Records drawn from a dataset:
- - -

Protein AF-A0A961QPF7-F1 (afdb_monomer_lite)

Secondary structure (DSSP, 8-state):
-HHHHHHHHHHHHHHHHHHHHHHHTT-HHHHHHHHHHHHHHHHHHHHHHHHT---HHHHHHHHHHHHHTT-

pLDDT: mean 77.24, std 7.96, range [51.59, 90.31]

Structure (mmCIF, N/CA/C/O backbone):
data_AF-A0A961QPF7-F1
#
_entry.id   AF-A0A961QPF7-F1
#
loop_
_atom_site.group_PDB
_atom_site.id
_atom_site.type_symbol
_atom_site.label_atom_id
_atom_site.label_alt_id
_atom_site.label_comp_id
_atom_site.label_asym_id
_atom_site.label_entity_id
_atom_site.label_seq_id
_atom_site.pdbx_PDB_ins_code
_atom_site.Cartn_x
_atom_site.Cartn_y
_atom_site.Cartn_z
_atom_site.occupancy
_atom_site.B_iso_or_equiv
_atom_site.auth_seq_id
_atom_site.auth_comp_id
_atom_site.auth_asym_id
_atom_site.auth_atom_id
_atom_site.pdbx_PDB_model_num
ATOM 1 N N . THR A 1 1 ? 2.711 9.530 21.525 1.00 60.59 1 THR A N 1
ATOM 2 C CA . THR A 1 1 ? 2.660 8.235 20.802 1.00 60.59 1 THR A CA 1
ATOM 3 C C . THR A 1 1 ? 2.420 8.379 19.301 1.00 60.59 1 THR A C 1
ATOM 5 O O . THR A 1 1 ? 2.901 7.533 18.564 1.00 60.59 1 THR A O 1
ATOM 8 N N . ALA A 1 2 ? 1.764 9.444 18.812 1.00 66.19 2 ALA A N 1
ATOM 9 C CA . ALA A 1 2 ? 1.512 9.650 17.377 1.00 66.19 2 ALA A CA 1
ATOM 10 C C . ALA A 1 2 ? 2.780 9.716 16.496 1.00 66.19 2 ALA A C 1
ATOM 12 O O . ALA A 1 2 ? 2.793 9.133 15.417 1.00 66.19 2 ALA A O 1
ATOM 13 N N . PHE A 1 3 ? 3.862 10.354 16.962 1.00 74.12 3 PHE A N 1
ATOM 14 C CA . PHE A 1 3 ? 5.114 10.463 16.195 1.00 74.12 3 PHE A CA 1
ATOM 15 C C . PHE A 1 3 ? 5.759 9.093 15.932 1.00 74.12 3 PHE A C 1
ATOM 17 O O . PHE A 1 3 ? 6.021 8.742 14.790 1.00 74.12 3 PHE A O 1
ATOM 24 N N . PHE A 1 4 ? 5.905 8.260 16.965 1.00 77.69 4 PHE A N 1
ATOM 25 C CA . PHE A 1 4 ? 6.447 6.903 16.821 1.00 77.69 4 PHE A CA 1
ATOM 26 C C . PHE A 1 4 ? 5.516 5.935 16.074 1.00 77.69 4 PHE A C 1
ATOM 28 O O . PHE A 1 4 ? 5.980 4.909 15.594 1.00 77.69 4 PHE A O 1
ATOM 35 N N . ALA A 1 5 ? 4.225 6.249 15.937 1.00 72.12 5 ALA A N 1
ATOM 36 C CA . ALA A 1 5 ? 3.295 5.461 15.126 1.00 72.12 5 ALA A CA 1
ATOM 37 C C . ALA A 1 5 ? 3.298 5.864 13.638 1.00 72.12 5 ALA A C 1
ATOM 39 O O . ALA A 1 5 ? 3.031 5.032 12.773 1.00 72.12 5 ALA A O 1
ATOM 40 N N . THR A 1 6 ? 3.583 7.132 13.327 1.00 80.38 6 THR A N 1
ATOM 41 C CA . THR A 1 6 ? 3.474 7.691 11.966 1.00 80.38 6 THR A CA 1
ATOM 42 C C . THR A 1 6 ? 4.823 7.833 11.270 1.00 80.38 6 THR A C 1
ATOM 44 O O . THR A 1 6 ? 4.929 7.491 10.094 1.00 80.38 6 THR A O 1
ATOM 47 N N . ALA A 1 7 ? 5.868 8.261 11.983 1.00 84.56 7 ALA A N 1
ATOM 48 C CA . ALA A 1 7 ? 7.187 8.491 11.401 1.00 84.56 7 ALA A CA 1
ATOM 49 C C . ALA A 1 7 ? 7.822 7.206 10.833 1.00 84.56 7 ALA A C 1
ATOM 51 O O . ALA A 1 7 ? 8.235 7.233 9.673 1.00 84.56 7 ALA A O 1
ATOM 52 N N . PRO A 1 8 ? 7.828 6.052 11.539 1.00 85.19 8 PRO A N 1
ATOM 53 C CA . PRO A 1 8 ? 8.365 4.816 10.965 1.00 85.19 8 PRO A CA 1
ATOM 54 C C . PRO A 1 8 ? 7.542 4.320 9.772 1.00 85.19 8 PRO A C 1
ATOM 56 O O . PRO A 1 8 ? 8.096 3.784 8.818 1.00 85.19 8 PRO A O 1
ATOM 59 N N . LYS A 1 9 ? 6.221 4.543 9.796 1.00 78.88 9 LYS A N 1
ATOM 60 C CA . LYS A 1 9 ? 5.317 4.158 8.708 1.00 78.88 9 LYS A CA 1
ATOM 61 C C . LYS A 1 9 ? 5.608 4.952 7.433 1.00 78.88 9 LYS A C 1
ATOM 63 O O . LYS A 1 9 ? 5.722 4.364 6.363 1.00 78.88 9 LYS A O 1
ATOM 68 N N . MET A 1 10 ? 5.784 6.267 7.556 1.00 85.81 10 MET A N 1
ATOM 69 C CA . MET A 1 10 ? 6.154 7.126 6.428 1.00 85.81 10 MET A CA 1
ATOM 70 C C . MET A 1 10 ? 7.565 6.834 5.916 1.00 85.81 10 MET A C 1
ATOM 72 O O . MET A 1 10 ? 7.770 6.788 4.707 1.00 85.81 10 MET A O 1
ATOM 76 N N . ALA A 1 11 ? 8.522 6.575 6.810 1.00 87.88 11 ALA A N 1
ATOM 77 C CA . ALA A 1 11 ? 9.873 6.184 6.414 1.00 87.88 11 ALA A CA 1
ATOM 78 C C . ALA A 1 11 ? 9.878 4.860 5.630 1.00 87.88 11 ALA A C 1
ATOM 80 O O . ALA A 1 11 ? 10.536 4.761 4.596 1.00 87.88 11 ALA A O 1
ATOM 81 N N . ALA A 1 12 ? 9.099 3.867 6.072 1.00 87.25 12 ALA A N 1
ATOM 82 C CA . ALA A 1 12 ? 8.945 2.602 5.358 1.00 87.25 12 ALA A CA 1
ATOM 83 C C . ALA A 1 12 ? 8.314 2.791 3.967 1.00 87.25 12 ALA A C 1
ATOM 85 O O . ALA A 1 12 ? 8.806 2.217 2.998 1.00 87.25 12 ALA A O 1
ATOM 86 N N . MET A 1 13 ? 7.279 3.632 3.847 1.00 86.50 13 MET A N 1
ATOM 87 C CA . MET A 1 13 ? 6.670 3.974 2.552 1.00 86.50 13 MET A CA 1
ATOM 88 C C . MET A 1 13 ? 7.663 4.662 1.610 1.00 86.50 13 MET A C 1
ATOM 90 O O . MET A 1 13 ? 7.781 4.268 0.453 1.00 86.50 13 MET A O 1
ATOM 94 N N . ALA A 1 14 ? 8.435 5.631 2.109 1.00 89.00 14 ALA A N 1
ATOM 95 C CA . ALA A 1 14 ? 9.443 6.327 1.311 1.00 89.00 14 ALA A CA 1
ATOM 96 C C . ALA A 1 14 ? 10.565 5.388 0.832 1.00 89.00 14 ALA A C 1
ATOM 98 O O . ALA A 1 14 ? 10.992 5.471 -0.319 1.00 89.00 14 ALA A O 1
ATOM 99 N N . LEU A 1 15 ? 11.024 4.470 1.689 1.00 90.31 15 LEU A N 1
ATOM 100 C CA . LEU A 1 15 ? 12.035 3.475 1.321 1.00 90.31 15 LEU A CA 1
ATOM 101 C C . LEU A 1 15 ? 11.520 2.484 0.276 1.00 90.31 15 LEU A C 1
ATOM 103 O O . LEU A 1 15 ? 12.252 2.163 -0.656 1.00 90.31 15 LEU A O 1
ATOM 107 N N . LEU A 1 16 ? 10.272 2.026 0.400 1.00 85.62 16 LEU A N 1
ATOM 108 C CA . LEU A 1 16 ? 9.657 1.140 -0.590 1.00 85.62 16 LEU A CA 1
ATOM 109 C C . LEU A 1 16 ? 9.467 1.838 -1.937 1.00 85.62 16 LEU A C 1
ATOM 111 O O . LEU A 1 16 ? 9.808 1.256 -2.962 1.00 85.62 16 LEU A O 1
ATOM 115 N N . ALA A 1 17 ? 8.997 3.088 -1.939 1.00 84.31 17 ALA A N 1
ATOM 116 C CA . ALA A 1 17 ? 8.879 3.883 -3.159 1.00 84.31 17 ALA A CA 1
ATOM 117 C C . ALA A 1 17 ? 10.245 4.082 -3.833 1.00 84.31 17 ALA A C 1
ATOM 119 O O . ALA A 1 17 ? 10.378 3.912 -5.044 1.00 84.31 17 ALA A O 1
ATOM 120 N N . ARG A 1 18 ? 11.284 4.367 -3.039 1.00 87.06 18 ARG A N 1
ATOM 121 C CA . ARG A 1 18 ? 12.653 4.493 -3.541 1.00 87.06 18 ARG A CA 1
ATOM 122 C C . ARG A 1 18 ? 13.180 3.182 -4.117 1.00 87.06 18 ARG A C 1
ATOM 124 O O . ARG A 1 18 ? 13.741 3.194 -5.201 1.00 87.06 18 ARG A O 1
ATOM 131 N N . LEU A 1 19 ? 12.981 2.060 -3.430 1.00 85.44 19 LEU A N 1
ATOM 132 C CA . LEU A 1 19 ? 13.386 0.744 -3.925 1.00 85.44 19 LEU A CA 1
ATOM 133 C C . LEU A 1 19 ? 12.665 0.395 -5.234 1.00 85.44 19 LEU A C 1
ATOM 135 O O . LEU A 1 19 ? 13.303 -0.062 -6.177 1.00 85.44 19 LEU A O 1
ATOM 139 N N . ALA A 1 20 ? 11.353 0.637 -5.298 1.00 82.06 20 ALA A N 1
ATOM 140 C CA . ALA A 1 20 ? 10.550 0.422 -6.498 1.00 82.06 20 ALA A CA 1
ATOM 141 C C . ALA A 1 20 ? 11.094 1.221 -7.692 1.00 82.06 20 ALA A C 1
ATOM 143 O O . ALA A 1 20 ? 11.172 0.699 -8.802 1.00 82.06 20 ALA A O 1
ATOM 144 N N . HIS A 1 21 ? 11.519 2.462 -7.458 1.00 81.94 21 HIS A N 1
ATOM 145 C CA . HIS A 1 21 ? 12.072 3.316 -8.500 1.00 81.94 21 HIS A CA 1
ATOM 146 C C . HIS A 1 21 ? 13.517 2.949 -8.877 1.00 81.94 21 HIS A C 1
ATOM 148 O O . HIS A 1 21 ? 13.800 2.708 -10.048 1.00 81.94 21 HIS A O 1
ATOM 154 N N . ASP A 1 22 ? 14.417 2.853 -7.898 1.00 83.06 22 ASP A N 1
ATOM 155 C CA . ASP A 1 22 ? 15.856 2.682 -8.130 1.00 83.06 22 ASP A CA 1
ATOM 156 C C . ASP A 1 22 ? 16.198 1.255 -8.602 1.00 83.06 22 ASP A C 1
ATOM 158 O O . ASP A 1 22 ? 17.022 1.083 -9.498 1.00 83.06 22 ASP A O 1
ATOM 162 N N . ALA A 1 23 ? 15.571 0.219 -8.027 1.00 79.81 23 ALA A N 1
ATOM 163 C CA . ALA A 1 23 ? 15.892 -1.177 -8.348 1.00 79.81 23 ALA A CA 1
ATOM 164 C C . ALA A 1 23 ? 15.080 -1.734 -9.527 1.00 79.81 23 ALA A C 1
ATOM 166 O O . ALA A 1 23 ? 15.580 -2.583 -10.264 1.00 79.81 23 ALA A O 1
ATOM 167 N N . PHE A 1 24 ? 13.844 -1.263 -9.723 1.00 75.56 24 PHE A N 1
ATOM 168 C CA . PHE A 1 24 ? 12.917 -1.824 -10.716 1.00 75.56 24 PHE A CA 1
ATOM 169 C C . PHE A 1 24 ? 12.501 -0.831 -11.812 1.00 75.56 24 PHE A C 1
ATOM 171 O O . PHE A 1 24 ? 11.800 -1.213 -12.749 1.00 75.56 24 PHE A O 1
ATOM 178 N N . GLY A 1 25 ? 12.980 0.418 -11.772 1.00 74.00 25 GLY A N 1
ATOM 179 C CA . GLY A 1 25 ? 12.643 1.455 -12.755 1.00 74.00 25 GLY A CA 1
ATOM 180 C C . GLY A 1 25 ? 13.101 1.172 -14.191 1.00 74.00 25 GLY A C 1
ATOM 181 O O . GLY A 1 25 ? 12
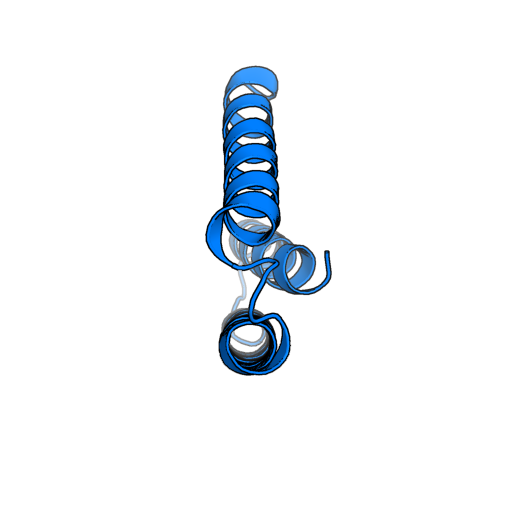.586 1.791 -15.117 1.00 74.00 25 GLY A O 1
ATOM 182 N N . GLN A 1 26 ? 14.023 0.225 -14.397 1.00 76.69 26 GLN A N 1
ATOM 183 C CA . GLN A 1 26 ? 14.464 -0.210 -15.732 1.00 76.69 26 GLN A CA 1
ATOM 184 C C . GLN A 1 26 ? 13.511 -1.230 -16.386 1.00 76.69 26 GLN A C 1
ATOM 186 O O . GLN A 1 26 ? 13.581 -1.428 -17.596 1.00 76.69 26 GLN A O 1
ATOM 191 N N . VAL A 1 27 ? 12.613 -1.866 -15.617 1.00 80.25 27 VAL A N 1
ATOM 192 C CA . VAL A 1 27 ? 11.619 -2.837 -16.124 1.00 80.25 27 VAL A CA 1
ATOM 193 C C . VAL A 1 27 ? 10.239 -2.574 -15.491 1.00 80.25 27 VAL A C 1
ATOM 195 O O . VAL A 1 27 ? 9.705 -3.409 -14.755 1.00 80.25 27 VAL A O 1
ATOM 198 N N . PRO A 1 28 ? 9.631 -1.400 -15.747 1.00 72.94 28 PRO A N 1
ATOM 199 C CA . PRO A 1 28 ? 8.400 -0.991 -15.071 1.00 72.94 28 PRO A CA 1
ATOM 200 C C . PRO A 1 28 ? 7.174 -1.838 -15.454 1.00 72.94 28 PRO A C 1
ATOM 202 O O . PRO A 1 28 ? 6.235 -1.919 -14.668 1.00 72.94 28 PRO A O 1
ATOM 205 N N . GLY A 1 29 ? 7.172 -2.483 -16.627 1.00 76.81 29 GLY A N 1
ATOM 206 C CA . GLY A 1 29 ? 6.055 -3.316 -17.093 1.00 76.81 29 GLY A CA 1
ATOM 207 C C . GLY A 1 29 ? 5.842 -4.572 -16.244 1.00 76.81 29 GLY A C 1
ATOM 208 O O . GLY A 1 29 ? 4.753 -4.778 -15.709 1.00 76.81 29 GLY A O 1
ATOM 209 N N . ASP A 1 30 ? 6.894 -5.372 -16.061 1.00 80.19 30 ASP A N 1
ATOM 210 C CA . ASP A 1 30 ? 6.803 -6.665 -15.368 1.00 80.19 30 ASP A CA 1
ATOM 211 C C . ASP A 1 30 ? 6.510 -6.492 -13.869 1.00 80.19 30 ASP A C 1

- - -

| Task item |
Keeping every character as it is, restate the lines above that run from the line with "ATOM 107 N N" through the line with "ATOM 119 O O", both included, and nothing else.

| Result |
ATOM 107 N N . LEU A 1 16 ? 10.272 2.026 0.400 1.00 85.62 16 LEU A N 1
ATOM 108 C CA . LEU A 1 16 ? 9.657 1.140 -0.590 1.00 85.62 16 LEU A CA 1
ATOM 109 C C . LEU A 1 16 ? 9.467 1.838 -1.937 1.00 85.62 16 LEU A C 1
ATOM 111 O O . LEU A 1 16 ? 9.808 1.256 -2.962 1.00 85.62 16 LEU A O 1
ATOM 115 N N . ALA A 1 17 ? 8.997 3.088 -1.939 1.00 84.31 17 ALA A N 1
ATOM 116 C CA . ALA A 1 17 ? 8.879 3.883 -3.159 1.00 84.31 17 ALA A CA 1
ATOM 117 C C . ALA A 1 17 ? 10.245 4.082 -3.833 1.00 84.31 17 ALA A C 1
ATOM 119 O O . ALA A 1 17 ? 10.378 3.912 -5.044 1.00 84.31 17 ALA A O 1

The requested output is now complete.